GeV-scale accelerators driven by plasma-modulated pulses from kilohertz lasers

TL;DR

This paper introduces a novel method for driving GeV-scale plasma accelerators using long laser pulses modulated by plasma waves, enabling high-repetition-rate acceleration with efficient, high-energy laser systems.

Contribution

It presents a new plasma modulation technique for long laser pulses, validated by simulations, to efficiently accelerate electrons to GeV energies.

Findings

Demonstrated electron acceleration to 0.65 GeV in simulations.

Showed modulation process aligns with analytic models.

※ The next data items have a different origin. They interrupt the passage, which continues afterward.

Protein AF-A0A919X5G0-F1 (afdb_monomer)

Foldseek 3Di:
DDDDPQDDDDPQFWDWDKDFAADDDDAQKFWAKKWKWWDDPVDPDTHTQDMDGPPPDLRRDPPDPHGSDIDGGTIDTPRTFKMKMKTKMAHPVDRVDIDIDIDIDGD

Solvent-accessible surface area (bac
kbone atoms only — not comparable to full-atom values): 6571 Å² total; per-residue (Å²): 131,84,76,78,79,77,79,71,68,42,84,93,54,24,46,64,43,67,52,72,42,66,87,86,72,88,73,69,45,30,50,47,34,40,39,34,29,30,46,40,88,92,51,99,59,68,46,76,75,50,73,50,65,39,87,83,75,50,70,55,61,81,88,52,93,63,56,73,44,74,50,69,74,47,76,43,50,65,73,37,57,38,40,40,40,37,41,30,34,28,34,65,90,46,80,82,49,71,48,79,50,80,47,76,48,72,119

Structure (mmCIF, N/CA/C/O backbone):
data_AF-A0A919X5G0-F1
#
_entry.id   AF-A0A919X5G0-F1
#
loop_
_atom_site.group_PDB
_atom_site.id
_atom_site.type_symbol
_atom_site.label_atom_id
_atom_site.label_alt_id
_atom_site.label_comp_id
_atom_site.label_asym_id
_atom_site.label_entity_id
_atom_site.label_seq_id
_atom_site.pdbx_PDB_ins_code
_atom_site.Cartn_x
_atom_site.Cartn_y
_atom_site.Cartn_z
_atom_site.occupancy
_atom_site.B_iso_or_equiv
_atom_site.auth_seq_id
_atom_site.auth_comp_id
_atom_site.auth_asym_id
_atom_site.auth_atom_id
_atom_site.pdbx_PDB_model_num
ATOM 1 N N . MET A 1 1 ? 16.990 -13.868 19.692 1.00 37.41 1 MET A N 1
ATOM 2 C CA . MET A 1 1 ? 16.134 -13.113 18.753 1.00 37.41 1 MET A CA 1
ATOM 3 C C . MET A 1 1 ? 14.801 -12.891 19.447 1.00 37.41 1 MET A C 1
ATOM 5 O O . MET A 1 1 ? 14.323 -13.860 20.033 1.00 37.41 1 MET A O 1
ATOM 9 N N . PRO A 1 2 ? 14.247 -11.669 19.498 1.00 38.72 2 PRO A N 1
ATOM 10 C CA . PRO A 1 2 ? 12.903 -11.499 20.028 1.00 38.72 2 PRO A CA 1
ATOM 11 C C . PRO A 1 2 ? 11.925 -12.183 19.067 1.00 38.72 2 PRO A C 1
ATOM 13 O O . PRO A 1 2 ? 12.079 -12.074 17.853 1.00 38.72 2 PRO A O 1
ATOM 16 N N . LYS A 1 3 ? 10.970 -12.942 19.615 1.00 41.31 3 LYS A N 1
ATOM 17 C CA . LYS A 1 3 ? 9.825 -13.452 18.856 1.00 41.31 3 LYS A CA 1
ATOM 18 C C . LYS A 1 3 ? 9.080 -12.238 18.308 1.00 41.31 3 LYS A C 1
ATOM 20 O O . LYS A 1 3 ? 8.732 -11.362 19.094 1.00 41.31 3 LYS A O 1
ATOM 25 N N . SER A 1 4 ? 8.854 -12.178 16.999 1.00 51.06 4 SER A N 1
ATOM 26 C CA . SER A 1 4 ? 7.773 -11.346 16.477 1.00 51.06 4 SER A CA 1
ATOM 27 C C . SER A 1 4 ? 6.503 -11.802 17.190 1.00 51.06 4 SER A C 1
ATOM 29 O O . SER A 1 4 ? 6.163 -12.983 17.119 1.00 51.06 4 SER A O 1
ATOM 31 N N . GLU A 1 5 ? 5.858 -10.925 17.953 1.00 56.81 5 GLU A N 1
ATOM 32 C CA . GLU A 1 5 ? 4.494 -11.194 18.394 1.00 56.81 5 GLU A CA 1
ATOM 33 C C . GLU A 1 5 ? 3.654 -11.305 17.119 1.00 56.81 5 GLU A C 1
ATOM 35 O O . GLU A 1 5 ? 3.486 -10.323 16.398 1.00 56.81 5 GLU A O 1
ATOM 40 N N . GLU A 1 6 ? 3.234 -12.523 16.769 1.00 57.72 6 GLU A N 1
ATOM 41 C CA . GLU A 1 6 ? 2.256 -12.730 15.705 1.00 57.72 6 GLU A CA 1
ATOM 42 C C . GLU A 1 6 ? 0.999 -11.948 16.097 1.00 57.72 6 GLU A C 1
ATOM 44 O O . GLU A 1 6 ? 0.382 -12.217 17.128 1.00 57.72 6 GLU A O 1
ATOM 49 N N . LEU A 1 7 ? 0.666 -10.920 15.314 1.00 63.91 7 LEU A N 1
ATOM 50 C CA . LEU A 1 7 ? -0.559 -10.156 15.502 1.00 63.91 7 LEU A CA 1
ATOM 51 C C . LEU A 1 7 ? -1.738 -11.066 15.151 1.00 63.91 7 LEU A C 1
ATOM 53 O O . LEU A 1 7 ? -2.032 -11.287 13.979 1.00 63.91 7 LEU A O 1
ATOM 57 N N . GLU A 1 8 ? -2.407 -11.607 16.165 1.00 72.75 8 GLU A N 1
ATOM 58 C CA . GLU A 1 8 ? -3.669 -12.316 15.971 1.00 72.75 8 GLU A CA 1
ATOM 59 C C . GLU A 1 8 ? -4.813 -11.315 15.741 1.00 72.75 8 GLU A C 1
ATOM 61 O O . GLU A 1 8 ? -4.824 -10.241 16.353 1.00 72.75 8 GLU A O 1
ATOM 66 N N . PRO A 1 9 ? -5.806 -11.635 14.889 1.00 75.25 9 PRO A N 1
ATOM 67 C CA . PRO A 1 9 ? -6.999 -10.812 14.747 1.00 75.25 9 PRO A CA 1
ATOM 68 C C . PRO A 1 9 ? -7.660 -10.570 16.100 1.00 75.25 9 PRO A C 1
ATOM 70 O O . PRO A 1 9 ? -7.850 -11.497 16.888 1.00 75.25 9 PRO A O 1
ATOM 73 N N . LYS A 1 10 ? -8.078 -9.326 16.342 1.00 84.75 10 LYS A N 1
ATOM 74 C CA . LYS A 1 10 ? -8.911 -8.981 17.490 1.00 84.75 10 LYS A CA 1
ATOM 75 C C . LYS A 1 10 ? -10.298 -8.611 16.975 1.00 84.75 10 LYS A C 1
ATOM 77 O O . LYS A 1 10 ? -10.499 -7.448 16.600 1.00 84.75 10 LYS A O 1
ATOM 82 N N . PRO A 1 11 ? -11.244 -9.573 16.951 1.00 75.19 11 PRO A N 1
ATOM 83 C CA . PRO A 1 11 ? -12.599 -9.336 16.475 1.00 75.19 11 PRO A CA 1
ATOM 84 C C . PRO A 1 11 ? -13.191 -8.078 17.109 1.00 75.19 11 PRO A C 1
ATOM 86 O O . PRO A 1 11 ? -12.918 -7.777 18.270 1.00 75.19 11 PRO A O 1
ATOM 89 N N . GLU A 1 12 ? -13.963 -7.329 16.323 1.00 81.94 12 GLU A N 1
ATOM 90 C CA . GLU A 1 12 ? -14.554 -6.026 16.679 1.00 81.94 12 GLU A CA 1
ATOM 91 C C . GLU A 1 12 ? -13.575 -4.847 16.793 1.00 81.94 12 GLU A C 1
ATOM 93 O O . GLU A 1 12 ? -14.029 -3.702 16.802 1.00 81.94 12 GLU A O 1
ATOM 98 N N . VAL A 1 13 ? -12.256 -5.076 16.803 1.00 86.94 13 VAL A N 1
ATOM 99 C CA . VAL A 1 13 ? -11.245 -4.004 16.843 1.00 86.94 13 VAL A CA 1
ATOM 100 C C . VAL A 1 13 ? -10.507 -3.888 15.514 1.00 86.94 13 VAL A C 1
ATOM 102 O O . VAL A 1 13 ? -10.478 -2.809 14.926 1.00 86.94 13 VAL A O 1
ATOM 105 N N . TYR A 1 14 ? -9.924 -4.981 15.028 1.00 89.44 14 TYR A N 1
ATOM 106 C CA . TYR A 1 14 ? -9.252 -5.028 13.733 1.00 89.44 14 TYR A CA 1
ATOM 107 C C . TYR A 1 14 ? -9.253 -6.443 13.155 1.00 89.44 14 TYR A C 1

Proposed high-repetition-rate laser-driven plasma acceleration.

Abstract

We describe a new approach for driving GeV-scale plasma accelerators with long laser pulses. We show that the temporal phase of a long, high-energy driving laser pulse can be modulated periodically by co-propagating it with low-amplitude plasma wave driven by a short, low-energy seed pulse. Compression of the modulated driver by a dispersive optic generates a train of short pulses suitable for resonantly driving a plasma accelerator. Modulation of the driver occures via well-controlled linear process, as confirmed by good agreement between particle-in-cell (PIC) simulations and an analytic model. PIC simulations demonstrate that a 1.7 J, 1 ps driver and a 140 mJ, 40 fs seed pulse can accelerate electrons to energies of 0.65 GeV in a plasma channel with an axial density of 2.5 x 10$^{17}$ cm$^{-3}$. This work opens a route to high-repetition-rate, GeV-scale plasma accelerators driven by thin-disk lasers, which can provide joule-scale, picosecond-duration laser pulses at multi-kilohertz repetition rates and high wall-plug efficiencies.